For this project, we only have Select and Project Scans inside Execution Engine.
Scans
Upon plan.open()
, we get a scan
object.
// Select_RWRecordScan.java
public A_Select_RWRecordScan(RORecordScan s, A_Predicate pred) {
this.s = s;
this.pred = pred;
}
public boolean next() {
// NOTE: Row filtering logic
while (s.next()) {
if (pred.isSatisfied(s)) {
return true;
}
}
return false;
}
//Project_RORecordScan.java
public C_Project_RORecordScan(RORecordScan s, List<String> fieldlist) {
this.s = s;
this.fieldlist = fieldlist;
}
public boolean next() {
return s.next();
}
public int getInt(String fldname) {
if (hasField(fldname))
return s.getInt(fldname);
else
throw new RuntimeException("field " + fldname + " not found.");
}
public String getString(String fldname) {
if (hasField(fldname))
return s.getString(fldname);
else
throw new RuntimeException("field " + fldname + " not found.");
}
//NOTE: Column filtering logic
// Called in BasicQueryEngine --> doQuery()
public D_Constant getVal(String fldname) {
if (hasField(fldname))
return s.getVal(fldname);
else
throw new RuntimeException("field " + fldname + " not found.");
}
3. c Catalog Manager
This mainly contains
- Index Manager (responsible for giving index information)
- Stats Manager (responsible for maintaining stats like the number of blocks accessed etc, which can be used for heuristic cost analysis)

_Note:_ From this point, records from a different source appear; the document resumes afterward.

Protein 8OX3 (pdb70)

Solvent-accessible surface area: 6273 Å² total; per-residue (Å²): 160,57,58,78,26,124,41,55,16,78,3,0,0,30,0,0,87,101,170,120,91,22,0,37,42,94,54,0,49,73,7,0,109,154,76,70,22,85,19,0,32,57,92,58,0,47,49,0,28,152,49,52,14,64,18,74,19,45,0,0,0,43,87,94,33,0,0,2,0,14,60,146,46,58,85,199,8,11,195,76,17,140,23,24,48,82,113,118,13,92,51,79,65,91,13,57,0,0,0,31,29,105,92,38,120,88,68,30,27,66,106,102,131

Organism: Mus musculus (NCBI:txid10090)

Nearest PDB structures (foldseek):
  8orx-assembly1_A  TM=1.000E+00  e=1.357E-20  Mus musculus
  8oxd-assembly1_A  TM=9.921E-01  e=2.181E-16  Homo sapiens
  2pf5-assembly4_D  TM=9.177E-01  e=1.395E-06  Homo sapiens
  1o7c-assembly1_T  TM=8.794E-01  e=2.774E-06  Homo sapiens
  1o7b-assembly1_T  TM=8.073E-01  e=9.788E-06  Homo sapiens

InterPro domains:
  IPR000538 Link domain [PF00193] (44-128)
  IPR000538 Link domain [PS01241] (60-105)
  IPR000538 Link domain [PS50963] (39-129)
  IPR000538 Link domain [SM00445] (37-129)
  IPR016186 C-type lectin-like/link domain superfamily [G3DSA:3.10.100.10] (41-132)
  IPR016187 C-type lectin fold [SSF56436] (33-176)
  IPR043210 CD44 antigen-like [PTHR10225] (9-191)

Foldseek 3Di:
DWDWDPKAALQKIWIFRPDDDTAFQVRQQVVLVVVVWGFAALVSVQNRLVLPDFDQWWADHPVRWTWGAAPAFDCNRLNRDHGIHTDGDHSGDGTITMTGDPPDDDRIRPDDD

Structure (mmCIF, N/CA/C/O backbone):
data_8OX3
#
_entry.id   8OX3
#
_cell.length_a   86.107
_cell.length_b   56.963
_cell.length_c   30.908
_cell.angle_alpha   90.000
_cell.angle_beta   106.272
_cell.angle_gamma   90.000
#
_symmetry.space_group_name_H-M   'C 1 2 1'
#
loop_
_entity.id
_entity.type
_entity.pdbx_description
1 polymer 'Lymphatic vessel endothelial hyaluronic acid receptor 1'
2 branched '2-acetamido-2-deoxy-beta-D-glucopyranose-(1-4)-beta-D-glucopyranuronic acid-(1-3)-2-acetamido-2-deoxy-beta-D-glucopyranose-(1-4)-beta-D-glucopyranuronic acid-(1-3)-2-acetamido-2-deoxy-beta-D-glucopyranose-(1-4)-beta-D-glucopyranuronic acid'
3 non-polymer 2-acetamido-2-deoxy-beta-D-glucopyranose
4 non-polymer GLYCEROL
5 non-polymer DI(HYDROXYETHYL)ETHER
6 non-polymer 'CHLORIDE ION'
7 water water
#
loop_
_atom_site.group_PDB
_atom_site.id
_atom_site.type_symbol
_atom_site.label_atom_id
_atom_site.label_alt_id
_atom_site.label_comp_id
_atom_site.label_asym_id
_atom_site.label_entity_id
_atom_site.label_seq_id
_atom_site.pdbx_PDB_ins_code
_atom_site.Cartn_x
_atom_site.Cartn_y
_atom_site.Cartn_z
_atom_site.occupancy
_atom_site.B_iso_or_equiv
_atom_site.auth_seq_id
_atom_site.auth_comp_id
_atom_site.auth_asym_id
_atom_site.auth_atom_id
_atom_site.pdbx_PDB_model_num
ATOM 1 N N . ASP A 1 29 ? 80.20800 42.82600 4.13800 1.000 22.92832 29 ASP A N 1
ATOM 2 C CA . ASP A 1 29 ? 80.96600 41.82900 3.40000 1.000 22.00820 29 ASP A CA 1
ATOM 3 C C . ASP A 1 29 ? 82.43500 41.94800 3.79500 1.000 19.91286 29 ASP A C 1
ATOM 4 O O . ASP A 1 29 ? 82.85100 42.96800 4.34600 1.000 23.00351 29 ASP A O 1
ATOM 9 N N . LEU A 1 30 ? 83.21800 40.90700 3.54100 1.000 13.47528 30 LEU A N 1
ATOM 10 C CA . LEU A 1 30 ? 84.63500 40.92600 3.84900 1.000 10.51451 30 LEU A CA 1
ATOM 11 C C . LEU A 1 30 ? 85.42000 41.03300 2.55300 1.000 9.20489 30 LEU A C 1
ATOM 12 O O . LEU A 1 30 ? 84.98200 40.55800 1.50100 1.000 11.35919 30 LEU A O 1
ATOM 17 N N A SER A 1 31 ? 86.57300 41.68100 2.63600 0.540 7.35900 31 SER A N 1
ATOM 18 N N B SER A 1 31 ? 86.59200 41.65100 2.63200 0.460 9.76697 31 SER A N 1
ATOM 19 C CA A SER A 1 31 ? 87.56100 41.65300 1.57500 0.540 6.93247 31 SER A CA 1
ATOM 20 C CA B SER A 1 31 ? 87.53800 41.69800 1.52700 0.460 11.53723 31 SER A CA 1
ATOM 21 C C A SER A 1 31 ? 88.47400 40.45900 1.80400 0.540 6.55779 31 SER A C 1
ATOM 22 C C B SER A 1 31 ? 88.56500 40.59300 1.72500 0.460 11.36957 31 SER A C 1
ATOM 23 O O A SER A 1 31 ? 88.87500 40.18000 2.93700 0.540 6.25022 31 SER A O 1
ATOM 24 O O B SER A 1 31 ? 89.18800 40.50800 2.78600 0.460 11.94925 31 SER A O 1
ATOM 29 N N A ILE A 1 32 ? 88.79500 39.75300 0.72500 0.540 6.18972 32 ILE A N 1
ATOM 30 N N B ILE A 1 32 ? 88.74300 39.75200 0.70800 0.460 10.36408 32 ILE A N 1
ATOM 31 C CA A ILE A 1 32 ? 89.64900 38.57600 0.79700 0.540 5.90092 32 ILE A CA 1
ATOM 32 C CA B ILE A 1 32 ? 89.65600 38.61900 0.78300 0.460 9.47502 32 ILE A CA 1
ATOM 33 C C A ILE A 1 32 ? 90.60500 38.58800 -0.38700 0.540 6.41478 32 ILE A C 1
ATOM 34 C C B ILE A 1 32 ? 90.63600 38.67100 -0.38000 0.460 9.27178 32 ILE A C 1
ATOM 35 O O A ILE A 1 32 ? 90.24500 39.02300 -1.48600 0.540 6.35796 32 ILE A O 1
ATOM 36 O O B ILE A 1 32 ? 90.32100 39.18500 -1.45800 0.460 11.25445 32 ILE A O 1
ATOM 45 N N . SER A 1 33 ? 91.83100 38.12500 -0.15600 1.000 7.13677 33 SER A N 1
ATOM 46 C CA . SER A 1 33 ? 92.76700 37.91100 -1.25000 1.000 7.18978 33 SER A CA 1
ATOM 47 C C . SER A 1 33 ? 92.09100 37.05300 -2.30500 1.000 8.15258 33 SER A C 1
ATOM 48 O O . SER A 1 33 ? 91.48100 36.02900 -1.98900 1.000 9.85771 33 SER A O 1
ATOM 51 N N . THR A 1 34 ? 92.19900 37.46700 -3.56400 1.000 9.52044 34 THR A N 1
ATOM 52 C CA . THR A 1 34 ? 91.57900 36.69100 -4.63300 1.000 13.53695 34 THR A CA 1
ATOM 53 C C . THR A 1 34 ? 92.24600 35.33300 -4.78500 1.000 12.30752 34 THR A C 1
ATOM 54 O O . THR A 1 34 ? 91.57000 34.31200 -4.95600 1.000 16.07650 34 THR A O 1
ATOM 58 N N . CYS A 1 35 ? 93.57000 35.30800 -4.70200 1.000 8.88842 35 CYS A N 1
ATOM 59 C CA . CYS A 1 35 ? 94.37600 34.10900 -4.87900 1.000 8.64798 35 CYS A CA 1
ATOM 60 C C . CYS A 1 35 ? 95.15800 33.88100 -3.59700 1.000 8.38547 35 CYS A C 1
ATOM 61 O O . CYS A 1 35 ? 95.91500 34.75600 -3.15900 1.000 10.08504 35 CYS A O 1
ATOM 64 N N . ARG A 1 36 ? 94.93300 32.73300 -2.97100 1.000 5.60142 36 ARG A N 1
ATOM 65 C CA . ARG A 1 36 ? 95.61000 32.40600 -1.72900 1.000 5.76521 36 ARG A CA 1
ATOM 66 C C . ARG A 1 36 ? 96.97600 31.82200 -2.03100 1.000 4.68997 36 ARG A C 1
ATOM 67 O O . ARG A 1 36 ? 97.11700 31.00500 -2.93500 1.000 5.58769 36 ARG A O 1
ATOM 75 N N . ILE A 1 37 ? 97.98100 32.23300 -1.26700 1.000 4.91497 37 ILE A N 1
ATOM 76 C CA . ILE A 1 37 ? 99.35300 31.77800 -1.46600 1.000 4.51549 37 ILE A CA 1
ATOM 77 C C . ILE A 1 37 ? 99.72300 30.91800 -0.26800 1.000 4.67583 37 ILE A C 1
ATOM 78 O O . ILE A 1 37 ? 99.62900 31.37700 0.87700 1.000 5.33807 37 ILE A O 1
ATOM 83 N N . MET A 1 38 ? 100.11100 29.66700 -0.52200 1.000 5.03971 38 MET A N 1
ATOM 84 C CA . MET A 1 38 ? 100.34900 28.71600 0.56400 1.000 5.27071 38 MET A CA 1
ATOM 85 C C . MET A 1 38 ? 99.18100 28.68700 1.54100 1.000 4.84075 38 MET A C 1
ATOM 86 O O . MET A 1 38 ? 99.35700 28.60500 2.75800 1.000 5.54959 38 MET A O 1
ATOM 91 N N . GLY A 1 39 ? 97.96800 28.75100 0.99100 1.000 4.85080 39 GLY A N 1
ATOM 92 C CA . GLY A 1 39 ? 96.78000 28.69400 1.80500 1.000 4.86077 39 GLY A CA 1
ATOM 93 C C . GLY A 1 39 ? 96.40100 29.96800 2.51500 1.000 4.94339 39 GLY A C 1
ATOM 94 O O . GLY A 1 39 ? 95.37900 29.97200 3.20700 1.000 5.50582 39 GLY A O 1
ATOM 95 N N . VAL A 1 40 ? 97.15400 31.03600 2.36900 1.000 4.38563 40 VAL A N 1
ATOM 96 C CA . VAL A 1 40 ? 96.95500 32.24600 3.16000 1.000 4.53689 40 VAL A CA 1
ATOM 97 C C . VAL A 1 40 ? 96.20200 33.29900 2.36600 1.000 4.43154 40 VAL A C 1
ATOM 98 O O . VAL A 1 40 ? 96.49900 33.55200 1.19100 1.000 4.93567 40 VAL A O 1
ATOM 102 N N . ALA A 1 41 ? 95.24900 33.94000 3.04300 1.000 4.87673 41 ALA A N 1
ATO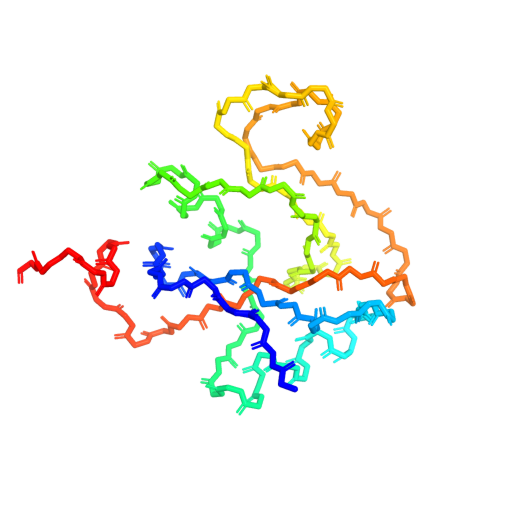M 103 C CA . ALA A 1 41 ? 94.55100 35.10300 2.51900 1.000 6.40500 41 ALA A CA 1
ATOM 104 C C . ALA A 1 41 ? 94.59500 36.23200 3.53500 1.000 4.75714 41 ALA A C 1
ATOM 105 O O . ALA A 1 41 ? 94.49800 35.99700 4.74600 1.000 5.70831 41 ALA A O 1
ATOM 107 N N . LEU A 1 42 ? 94.70400 37.46200 3.03000 1.000 4.81884 42 LEU A N 1
ATOM 108 C CA . LEU A 1 42 ? 94.39800 38.65200 3.81500 1.000 5.12054 42 LEU A CA 1
ATOM 109 C C . LEU A 1 42 ? 92.89100 38.84900 3.82000 1.000 4.98799 42 LEU A C 1
ATOM 110 O O . LEU A 1 42 ? 92.25700 38.86400 2.76000 1.000 5.68205 42 LEU A O 1
ATOM 115 N N . VAL A 1 43 ? 92.31800 39.01300 5.00800 1.000 5.04046 43 VAL A N 1
ATOM 116 C CA . VAL A 1 43 ? 90.88600 39.18800 5.18400 1.000 6.11703 43 VAL A CA 1
ATOM 117 C C . VAL A 1 43 ? 90.66800 40.46500 5.98000 1.000 6.31065 43 VAL A C 1
ATOM 118 O O . VAL A 1 43 ? 91.25100 40.64700 7.05400 1.000 7.18521 43 VAL A O 1
ATOM 122 N N . GLY A 1 44 ? 89.85100 41.36000 5.45200 1.000 6.72506 44 GLY A N 1
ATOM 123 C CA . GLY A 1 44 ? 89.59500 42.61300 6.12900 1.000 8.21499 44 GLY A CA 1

- Table Manager (responsible for providing table schema information)
Table Definition (Logical Layout)
The Table definition contains information like
- field names,
- field types,
- and the length of the fields (in the case of VARCHAR)
@ToString
public class TableDefinition {
private final List<String> fields = new ArrayList<>();
private final Map<String, FieldInfo> info = new HashMap<>();
public void addField(String fldname, int type, int length) {
fields.add(fldname);
info.put(fldname, new FieldInfo(type, length));
}
public void addIntField(String fldname) {
addField(fldname, INTEGER, 0);
}
public void addStringField(String fldname, int length) {
addField(fldname, VARCHAR, length);
}
}
Table Physical Layout (Physical Layout)
Structure to hold the Physical layout (Byte Offset
) of the records. It also contains the slot size
, which is the number of bytes required for a row. We are using fixed-size
slot sizes for simplicity, ie even VARCHAR
will have a fixed length.
public class TablePhysicalLayout {
private TableDefinition tableDefinition;
private Map<String, Integer> offsets;
private int slotsize;
}
Table Manager
It is responsible for storing information about the tables.
Let's take an example SQL
here, which creates a table T1
.
create table T1 ( A int, B varchar(9) );
> 0 rows updated.
insert into T1 (A, B) values (1, 'Alice');
> 1 row updated.
insert into T1 (A, B) values (2, 'Bob');
> 1 row updated.
select A,B from T1;
>
+---+-------+
| a | b |
+---+-------+
| 1 | Alice |
| 2 | Bob |
+---+-------+
The database creates 2 internal tables
for holding metadata about the user tables. It is similar to the information_schema
.
- tinydb_tables
- tinydb_columns
Files: In our design, we create a new file per table and index. So T1
, tinydb_columns
, and tinydb_tables
have their own file.
idxcat
is for index information.
public class TableMgr {
// The max characters a tablename or fieldname can have.
public static final int MAX_NAME = 16;
private TablePhysicalLayout tcatRecordValueLayout, fcatRecordValueLayout;
// Register a new table having the specified name and schema.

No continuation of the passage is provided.